While wade fishing below the Livingston dam many years ago ( the cable used to be about 45 yards from the riprap) a friend of mine and myself heard a bunch of folks shouting from the boats anchored at the cable who were pointing behind us. We turned to see a FIN about 50 yards downstream from us, it appeared to be a dorsal fin from about a 5'+ shark. It hovered a bit then submerged, we keep fishing(big stripers were hitting hard) but with a much increased anxiety level!


----------



## stork (Jul 15, 2005)

That doesn't look like a bull to me either.


----------



## fabian31268 (Jul 31, 2005)

theres a pic at the marina where my cabin is on lake palistene its a pic of a 6ft shark caught on the lake they called it a mudd shark


----------



## CAPSIZED (Aug 10, 2004)

could be wrong but that doesnt look like a bull. the teeth don't look right.


----------



## Stringer (May 22, 2004)

Dang, I'm going to have to cut the head off the next shark i catch and drive up to Waco, and say I caught it there!
:wink:


----------



## Big Sherm (Jul 8, 2005)

Look at the pointiness of the snout. Bulls have shorter and broader snouts. Plus the teeth are not aligned properly for a bull.IMO


----------



## wmayfield (May 18, 2006)

Look like a mako to me with the angle of the nose and even the color.

Willy


----------



## BeachBumCSF (Nov 22, 2005)

Teeth and snout seem like a blacktip or spinner. Not bull like. Teeth way too narrow and the snout is too pointed.


----------



## cloudfishing (May 8, 2005)

*shark*

looks like they have frog leggs for sale at reasonable price also.


----------



## Robert.Parson (Sep 7, 2004)

*Trinity River Shark At Livingston Dam*

Heh guys, i see you have already talked about this, but is there any truth to it ?

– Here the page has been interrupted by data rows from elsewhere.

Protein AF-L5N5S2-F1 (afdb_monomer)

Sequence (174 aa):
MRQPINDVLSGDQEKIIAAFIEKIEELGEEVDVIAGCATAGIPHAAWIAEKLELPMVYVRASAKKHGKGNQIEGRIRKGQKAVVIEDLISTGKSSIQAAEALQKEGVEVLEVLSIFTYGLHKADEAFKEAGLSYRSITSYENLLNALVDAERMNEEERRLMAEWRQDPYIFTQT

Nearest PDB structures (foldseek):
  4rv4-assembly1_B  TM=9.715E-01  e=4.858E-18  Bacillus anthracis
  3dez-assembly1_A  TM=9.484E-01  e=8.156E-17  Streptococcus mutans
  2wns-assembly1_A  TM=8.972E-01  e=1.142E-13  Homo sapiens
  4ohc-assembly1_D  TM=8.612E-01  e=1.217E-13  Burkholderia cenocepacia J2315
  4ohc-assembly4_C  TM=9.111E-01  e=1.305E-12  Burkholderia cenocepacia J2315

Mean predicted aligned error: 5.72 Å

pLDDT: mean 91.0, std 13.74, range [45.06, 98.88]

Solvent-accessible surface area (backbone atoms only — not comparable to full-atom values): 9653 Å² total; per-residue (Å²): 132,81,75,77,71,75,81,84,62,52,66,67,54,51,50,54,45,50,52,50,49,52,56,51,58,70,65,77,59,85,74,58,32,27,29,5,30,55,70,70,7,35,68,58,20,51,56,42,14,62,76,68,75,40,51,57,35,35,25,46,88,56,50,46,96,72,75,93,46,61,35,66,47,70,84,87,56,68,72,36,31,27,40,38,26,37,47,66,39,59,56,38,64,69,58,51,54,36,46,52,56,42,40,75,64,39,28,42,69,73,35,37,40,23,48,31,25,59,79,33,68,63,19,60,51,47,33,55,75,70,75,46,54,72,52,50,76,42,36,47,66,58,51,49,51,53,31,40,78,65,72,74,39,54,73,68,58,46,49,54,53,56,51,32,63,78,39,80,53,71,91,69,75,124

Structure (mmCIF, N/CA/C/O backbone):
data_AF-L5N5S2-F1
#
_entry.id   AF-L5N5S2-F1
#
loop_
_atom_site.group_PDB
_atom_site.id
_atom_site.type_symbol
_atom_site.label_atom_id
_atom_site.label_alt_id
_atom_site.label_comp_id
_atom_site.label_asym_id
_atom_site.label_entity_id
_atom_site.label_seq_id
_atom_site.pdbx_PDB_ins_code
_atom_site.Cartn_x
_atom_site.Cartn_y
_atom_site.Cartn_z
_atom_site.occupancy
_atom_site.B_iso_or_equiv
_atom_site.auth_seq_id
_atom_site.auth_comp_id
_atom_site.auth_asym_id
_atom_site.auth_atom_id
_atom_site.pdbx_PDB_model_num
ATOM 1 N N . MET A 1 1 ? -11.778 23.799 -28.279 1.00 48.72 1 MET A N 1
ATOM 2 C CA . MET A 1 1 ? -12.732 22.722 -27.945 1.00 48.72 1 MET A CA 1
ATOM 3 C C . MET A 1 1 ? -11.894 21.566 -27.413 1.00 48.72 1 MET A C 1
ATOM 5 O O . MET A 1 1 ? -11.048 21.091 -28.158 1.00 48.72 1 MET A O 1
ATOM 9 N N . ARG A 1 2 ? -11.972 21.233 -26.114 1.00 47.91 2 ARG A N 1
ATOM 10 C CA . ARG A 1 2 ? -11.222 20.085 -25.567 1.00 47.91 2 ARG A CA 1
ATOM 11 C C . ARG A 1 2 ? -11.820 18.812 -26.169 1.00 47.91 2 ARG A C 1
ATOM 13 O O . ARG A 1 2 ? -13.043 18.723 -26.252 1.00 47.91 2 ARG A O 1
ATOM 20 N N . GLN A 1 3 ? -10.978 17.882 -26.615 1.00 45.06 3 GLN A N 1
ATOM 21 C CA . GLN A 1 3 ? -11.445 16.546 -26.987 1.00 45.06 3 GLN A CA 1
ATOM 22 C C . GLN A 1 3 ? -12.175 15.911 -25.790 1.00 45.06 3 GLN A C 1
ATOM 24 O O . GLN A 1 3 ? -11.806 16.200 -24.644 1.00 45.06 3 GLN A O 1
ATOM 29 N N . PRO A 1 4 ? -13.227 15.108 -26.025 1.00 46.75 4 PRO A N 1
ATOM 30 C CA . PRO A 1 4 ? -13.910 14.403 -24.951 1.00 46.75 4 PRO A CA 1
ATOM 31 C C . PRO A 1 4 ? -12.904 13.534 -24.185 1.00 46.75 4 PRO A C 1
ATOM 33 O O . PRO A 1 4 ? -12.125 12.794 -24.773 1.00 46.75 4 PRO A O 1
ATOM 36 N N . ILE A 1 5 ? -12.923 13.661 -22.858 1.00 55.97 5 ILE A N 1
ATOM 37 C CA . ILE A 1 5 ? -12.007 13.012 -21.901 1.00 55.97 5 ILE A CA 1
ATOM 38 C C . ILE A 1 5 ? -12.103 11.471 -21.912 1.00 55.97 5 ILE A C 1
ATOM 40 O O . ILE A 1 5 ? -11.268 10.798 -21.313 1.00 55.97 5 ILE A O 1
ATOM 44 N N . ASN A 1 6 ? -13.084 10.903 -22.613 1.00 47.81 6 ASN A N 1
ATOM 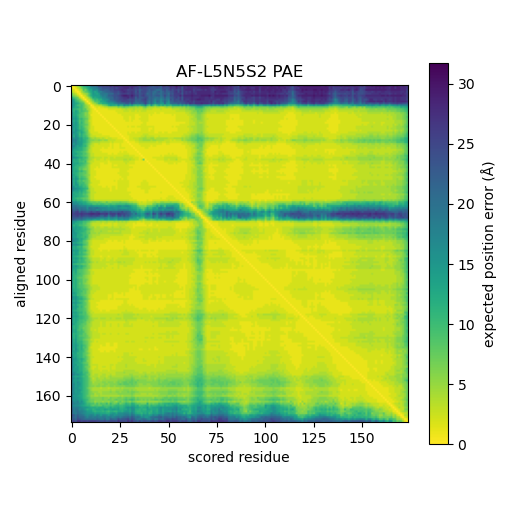45 C CA . ASN A 1 6 ? -13.488 9.510 -22.445 1.00 47.81 6 ASN A CA 1
ATOM 46 C C . ASN A 1 6 ? -12.530 8.464 -23.036 1.00 47.81 6 ASN A C 1
ATOM 48 O O . ASN A 1 6 ? -12.575 7.329 -22.574 1.00 47.81 6 ASN A O 1
ATOM 52 N N . ASP A 1 7 ? -11.642 8.824 -23.970 1.00 47.91 7 ASP A N 1
ATOM 53 C CA . ASP A 1 7 ? -10.919 7.812 -24.765 1.00 47.91 7 ASP A CA 1
ATOM 54 C C . ASP A 1 7 ? -9.430 7.632 -24.417 1.00 47.91 7 ASP A C 1
ATOM 56 O O . ASP A 1 7 ? -8.802 6.709 -24.925 1.00 47.91 7 ASP A O 1
ATOM 60 N N . VAL A 1 8 ? -8.833 8.474 -23.560 1.00 46.44 8 VAL A N 1
ATOM 61 C CA . VAL A 1 8 ? -7.364 8.446 -23.331 1.00 46.44 8 VAL A CA 1
ATOM 62 C C . VAL A 1 8 ? -6.959 8.239 -21.864 1.00 46.44 8 VAL A C 1
ATOM 64 O O . VAL A 1 8 ? -5.823 7.863 -21.602 1.00 46.44 8 VAL A O 1
ATOM 67 N N . LEU A 1 9 ? -7.861 8.439 -20.893 1.00 47.47 9 LEU A N 1
ATOM 68 C CA . LEU A 1 9 ? -7.510 8.400 -19.458 1.00 47.47 9 LEU A CA 1
ATOM 69 C C . LEU A 1 9 ? -8.308 7.388 -18.617 1.00 47.47 9 LEU A C 1
ATOM 71 O O . LEU A 1 9 ? -7.894 7.077 -17.504 1.00 47.47 9 LEU A O 1
ATOM 75 N N . SER A 1 10 ? -9.426 6.859 -19.120 1.00 57.72 10 SER A N 1
ATOM 76 C CA . SER A 1 10 ? -10.317 5.957 -18.368 1.00 57.72 10 SER A CA 1
ATOM 77 C C . SER A 1 10 ? -9.738 4.546 -18.193 1.00 57.72 10 SER A C 1
ATOM 79 O O . SER A 1 10 ? -9.827 3.973 -17.109 1.00 57.72 10 SER A O 1
ATOM 81 N N . GLY A 1 11 ? -9.080 4.006 -19.224 1.00 75.12 11 GLY A N 1
ATOM 82 C CA . GLY A 1 11 ? -8.697 2.591 -19.254 1.00 75.12 11 GLY A CA 1
ATOM 83 C C . GLY A 1 11 ? -7.631 2.182 -18.232 1.00 75.12 11 GLY A C 1
ATOM 84 O O . GLY A 1 11 ? -7.759 1.137 -17.601 1.00 75.12 11 GLY A O 1
ATOM 85 N N . ASP A 1 12 ? -6.573 2.972 -18.043 1.00 85.94 12 ASP A N 1
ATOM 86 C CA . ASP A 1 12 ? -5.463 2.552 -17.170 1.00 85.94 12 ASP A CA 1
ATOM 87 C C . ASP A 1 12 ? -5.809 2.675 -15.687 1.00 85.94 12 ASP A C 1
ATOM 89 O O . ASP A 1 12 ? -5.447 1.813 -14.886 1.00 85.94 12 ASP A O 1
ATOM 93 N N . GLN A 1 13 ? -6.587 3.694 -15.330 1.00 90.31 13 GLN A N 1
ATOM 94 C CA . GLN A 1 13 ? -7.136 3.814 -13.989 1.00 90.31 13 GLN A CA 1
ATOM 95 C C . GLN A 1 13 ? -8.058 2.630 -13.676 1.00 90.31 13 GLN A C 1
ATOM 97 O O . GLN A 1 13 ? -7.915 2.010 -12.626 1.00 90.31 13 GLN A O 1
ATOM 102 N N . GLU A 1 14 ? -8.970 2.277 -14.584 1.00 92.44 14 GLU A N 1
ATOM 103 C CA . GLU A 1 14 ? -9.865 1.131 -14.400 1.00 92.44 14 GLU A CA 1
ATOM 104 C C . GLU A 1 14 ? -9.103 -0.184 -14.219 1.00 92.44 14 GLU A C 1
ATOM 106 O O . GLU A 1 14 ? -9.450 -0.952 -13.323 1.00 92.44 14 GLU A O 1
ATOM 111 N N . LYS A 1 15 ? -8.028 -0.413 -14.986 1.00 96.00 15 LYS A N 1
ATOM 112 C CA . LYS A 1 15 ? -7.150 -1.584 -14.814 1.00 96.00 15 LYS A CA 1
ATOM 113 C C . LYS A 1 15 ? -6.496 -1.619 -13.434 1.00 96.00 15 LYS A C 1
ATOM 115 O O . LYS A 1 15 ? -6.466 -2.674 -12.811 1.00 96.00 15 LYS A O 1
ATOM 120 N N . ILE A 1 16 ? -5.991 -0.484 -12.944 1.00 97.25 16 ILE A N 1
ATOM 121 C CA . ILE A 1 16 ? -5.378 -0.401 -11.607 1.00 97.25 16 ILE A CA 1
ATOM 122 C C . ILE A 1 16 ? -6.407 -0.738 -10.527 1.00 97.25 16 ILE A C 1
ATOM 124 O O . ILE A 1 16 ? -6.114 -1.503 -9.613 1.00 97.25 16 ILE A O 1
ATOM 128 N N . ILE A 1 17 ? -7.621 -0.192 -10.631 1.00 97.94 17 ILE A N 1
ATOM 129 C CA . ILE A 1 17 ? -8.677 -0.468 -9.654 1.00 97.94 17 ILE A CA 1
ATOM 130 C C . ILE A 1 17 ? -9.130 -1.930 -9.725 1.00 97.94 17 ILE A C 1
ATOM 132 O O . ILE A 1 17 ? -9.308 -2.546 -8.679 1.00 97.94 17 ILE A O 1
ATOM 136 N N . ALA A 1 18 ? -9.252 -2.507 -10.923 1.00 97.94 18 ALA A N 1
ATOM 137 C CA . ALA A 1 18 ? -9.546 -3.929 -11.084 1.00 97.94 18 ALA A CA 1
ATOM 138 C C . ALA A 1 18 ? -8.464 -4.813 -10.438 1.00 97.94 18 ALA A C 1
ATOM 140 O O . ALA A 1 18 ? -8.800 -5.731 -9.701 1.00 97.94 18 ALA A O 1
ATOM 141 N N . ALA A 1 19 ? -7.182 -4.485 -10.622 1.00 98.44 19 ALA A N 1
ATOM 142 C CA . ALA A 1 19 ? -6.077 -5.225 -10.012 1.00 98.44 19 ALA A CA 1
ATOM 143 C C . ALA A 1 19 ? -6.036 -5.097 -8.475 1.00 98.44 19 ALA A C 1
ATOM 145 O O . ALA A 1 19 ? -5.641 -6.035 -7.784 1.00 98.44 19 ALA A O 1
ATOM 146 N N . PHE A 1 20 ? -6.450 -3.957 -7.910 1.00 98.62 20 PHE A N 1
ATOM 147 C CA . PHE A 1 20 ? -6.647 -3.850 -6.461 1.00 98.62 20 PHE A CA 1
ATOM 148 C C . PHE A 1 20 ? -7.786 -4.743 -5.971 1.00 98.62 20 PHE A C 1
ATOM 150 O O . PHE A 1 20 ? -7.624 -5.406 -4.951 1.00 98.62 20 PHE A O 1
ATOM 157 N N . ILE A 1 21 ? -8.918 -4.759 -6.680 1.00 98.50 21 ILE A N 1
ATOM 158 C CA . ILE A 1 21 ? -10.073 -5.596 -6.332 1.00 98.50 21 ILE A CA 1
ATOM 159 C C . ILE A 1 21 ? -9.696 -7.077 -6.383 1.00 98.50 21 ILE A C 1
ATOM 161 O O . ILE A 1 21 ? -9.943 -7.780 -5.412 1.00 98.50 21 ILE A O 1
ATOM 165 N N . GLU A 1 22 ? -9.010 -7.521 -7.437 1.00 98.38 22 GLU A N 1
ATOM 166 C CA . GLU A 1 22 ? -8.499 -8.893 -7.553 1.00 98.38 22 GLU A CA 1
ATOM 167 C C . GLU A 1 22 ? -7.638 -9.269 -6.337 1.00 98.38 22 GLU A C 1
ATOM 169 O O . GLU A 1 22 ? -7.867 -10.292 -5.697 1.00 98.38 22 GLU A O 1
ATOM 174 N N . LYS A 1 23 ? -6.711 -8.396 -5.923 1.00 98.25 23 LYS A N 1
ATOM 175 C CA . LYS A 1 23 ? -5.902 -8.633 -4.717 1.00 98.25 23 LYS A CA 1
ATOM 176 C C . LYS A 1 23 ? -6.717 -8.684 -3.433 1.00 98.25 23 LYS A C 1
ATOM 178 O O . LYS A 1 23 ? -6.355 -9.443 -2.538 1.00 98.25 23 LYS A O 1
ATOM 183 N N . ILE A 1 24 ? -7.764 -7.871 -3.316 1.00 98.31 24 ILE A N 1
ATOM 184 C CA . ILE A 1 24 ? -8.672 -7.901 -2.165 1.00 98.31 24 ILE A CA 1
ATOM 185 C C . ILE A 1 24 ? -9.428 -9.234 -2.132 1.00 98.31 24 ILE A C 1
ATOM 187 O O . ILE A 1 24 ? -9.512 -9.849 -1.075 1.00 98.31 24 ILE A O 1
ATOM 191 N N . GLU A 1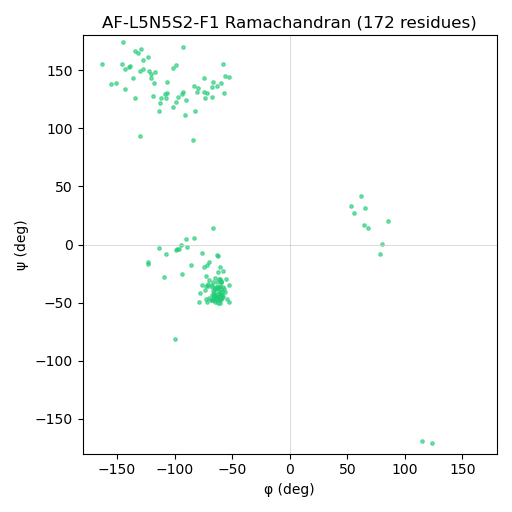 25 ? -9.916 -9.719 -3.272 1.00 97.12 25 GLU A N 1
ATOM 192 C CA . GLU A 1 25 ? -10.607 -11.010 -3.380 1.00 97.12 25 GLU A CA 1
ATOM 193 C C . GLU A 1 25 ? -9.678 -12.193 -3.055 1.00 97.12 25 GLU A C 1
ATOM 195 O O . GLU A 1 25 ? -10.081 -13.127 -2.358 1.00 97.12 25 GLU A O 1
ATOM 200 N N . GLU A 1 26 ? -8.409 -12.128 -3.474 1.00 97.69 26 GLU A N 1
ATOM 201 C CA . GLU A 1 26 ? -7.373 -13.122 -3.150 1.00 97.69 26 GLU A CA 1
ATOM 202 C C . GLU A 1 26 ? -7.089 -13.260 -1.645 1.00 97.69 26 GLU A C 1
ATOM 204 O O . GLU A 1 26 ? -6.531 -14.280 -1.235 1.00 97.69 26 GLU A O 1
ATOM 209 N N . LEU A 1 27 ? -7.461 -12.275 -0.813 1.00 95.19 27 LEU A N 1
ATOM 210 C CA . LEU A 1 27 ? -7.349 -12.400 0.646 1.00 95.19 27 LEU A CA 1
ATOM 211 C C . LEU A 1 27 ? -8.206 -13.553 1.181 1.00 95.19 27 LEU A C 1
ATOM 213 O O . LEU A 1 27 ? -7.869 -14.131 2.212 1.00 95.19 27 LEU A O 1
ATOM 217 N N . GLY A 1 28 ? -9.321 -13.872 0.510 1.00 94.44 28 GLY A N 1
ATOM 218 C CA . GLY A 1 28 ? -10.287 -14.864 0.988 1.00 94.44 28 GLY A CA 1
ATOM 219 C C . GLY A 1 28 ? -10.991 -14.465 2.292 1.00 94.44 28 GLY A C 1
ATOM 220 O O . GLY A 1 28 ? -11.574 -15.319 2.957 1.00 94.44 28 GLY A O 1
ATOM 221 N N . GLU A 1 29 ? -10.935 -13.183 2.656 1.00 94.19 29 GLU A N 1
ATOM 222 C CA . GLU A 1 29 ? -11.492 -12.597 3.876 1.00 94.19 29 GLU A CA 1
ATOM 223 C C . GLU A 1 29 ? -12.515 -11.511 3.518 1.00 94.19 29 GLU A C 1
ATOM 225 O O . GLU A 1 29 ? -12.363 -10.791 2.532 1.00 94.19 29 GLU A O 1
ATOM 230 N N . GLU A 1 30 ? -13.556 -11.366 4.337 1.00 95.94 30 GLU A N 1
ATOM 231 C CA . GLU A 1 30 ? -14.527 -10.278 4.185 1.00 95.94 30 GLU A CA 1
ATOM 232 C C . GLU A 1 30 ? -13.897 -8.938 4.603 1.00 95.94 30 GLU A C 1
ATOM 234 O O . GLU A 1 30 ? -13.301 -8.830 5.678 1.00 95.94 30 GLU A O 1
ATOM 239 N N . VAL A 1 31 ? -14.029 -7.913 3.755 1.00 98.19 31 VAL A N 1
ATOM 240 C CA . VAL A 1 31 ? -13.521 -6.557 4.010 1.00 98.19 31 VAL A CA 1
ATOM 241 C C . VAL A 1 31 ? -14.684 -5.622 4.316 1.00 98.19 31 VAL A C 1
ATOM 243 O O . VAL A 1 31 ? -15.597 -5.481 3.509 1.00 98.19 31 VAL A O 1
ATOM 246 N N . ASP A 1 32 ? -14.625 -4.927 5.452 1.00 98.62 32 ASP A N 1
ATOM 247 C CA . ASP A 1 32 ? -15.687 -4.022 5.906 1.00 98.62 32 ASP A CA 1
ATOM 248 C C . ASP A 1 32 ? -15.473 -2.563 5.486 1.00 98.62 32 ASP A C 1
ATOM 250 O O . ASP A 1 32 ? -16.415 -1.767 5.491 1.00 98.62 32 ASP A O 1
ATOM 254 N N . VAL A 1 33 ? -14.224 -2.154 5.248 1.00 98.69 33 VAL A N 1
ATOM 255 C CA . VAL A 1 33 ? -13.876 -0.753 4.978 1.00 98.69 33 VAL A CA 1
ATOM 256 C C . VAL A 1 33 ? -12.578 -0.632 4.183 1.00 98.69 33 VAL A C 1
ATOM 258 O O . VAL A 1 33 ? -11.581 -1.294 4.469 1.00 98.69 33 VAL A O 1
ATOM 261 N N . ILE A 1 34 ? -12.566 0.278 3.211 1.00 98.88 34 ILE A N 1
ATOM 262 C CA . ILE A 1 34 ? -11.359 0.639 2.463 1.00 98.88 34 ILE A CA 1
ATOM 263 C C . ILE A 1 34 ? -10.748 1.898 3.076 1.00 98.88 34 ILE A C 1
ATOM 265 O O . ILE A 1 34 ? -11.424 2.919 3.237 1.00 98.88 34 ILE A O 1
ATOM 269 N N . ALA A 1 35 ? -9.462 1.843 3.419 1.00 98.75 35 ALA A N 1
ATOM 270 C CA . ALA A 1 35 ? -8.750 2.950 4.046 1.00 98.75 35 ALA A CA 1
ATOM 271 C C . ALA A 1 35 ? -7.658 3.511 3.127 1.00 98.75 35 ALA A C 1
ATOM 273 O O . ALA A 1 35 ? -6.666 2.847 2.854 1.00 98.75 35 ALA A O 1
ATOM 274 N N . GLY A 1 36 ? -7.790 4.759 2.679 1.00 98.62 36 GLY A N 1
ATOM 275 C CA . GLY A 1 36 ? -6.739 5.429 1.904 1.00 98.62 36 GLY A CA 1
ATOM 276 C C . GLY A 1 36 ? -5.629 5.999 2.789 1.00 98.62 36 GLY A C 1
ATOM 277 O O . GLY A 1 36 ? -5.912 6.730 3.745 1.00 98.62 36 GLY A O 1
ATOM 278 N N . CYS A 1 37 ? -4.364 5.738 2.458 1.00 97.81 37 CYS A N 1
ATOM 279 C CA . CYS A 1 37 ? -3.244 6.458 3.058 1.00 97.81 37 CYS A CA 1
ATOM 280 C C . CYS A 1 37 ? -3.177 7.884 2.490 1.00 97.81 37 CYS A C 1
ATOM 282 O O . CYS A 1 37 ? -3.181 8.092 1.272 1.00 97.81 37 CYS A O 1
ATOM 284 N N . ALA A 1 38 ? -3.166 8.900 3.359 1.00 96.12 38 ALA A N 1
ATOM 285 C CA . ALA A 1 38 ? -3.128 10.273 2.882 1.00 96.12 38 ALA A CA 1
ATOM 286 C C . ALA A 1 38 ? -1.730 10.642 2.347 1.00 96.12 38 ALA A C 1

<http://sports.espn.go.com/outdoors/general/columns/story?columnist=absher_jr&page=g_blog_Absher_JR>

<http://waterandwoods.net/news.php?extend.1895>


----------



## bryster (Jun 10, 2006)

They had the guy on the news last night.

The only pictures he had were of the head, and he also said he thought the shark was "already a little sick".


----------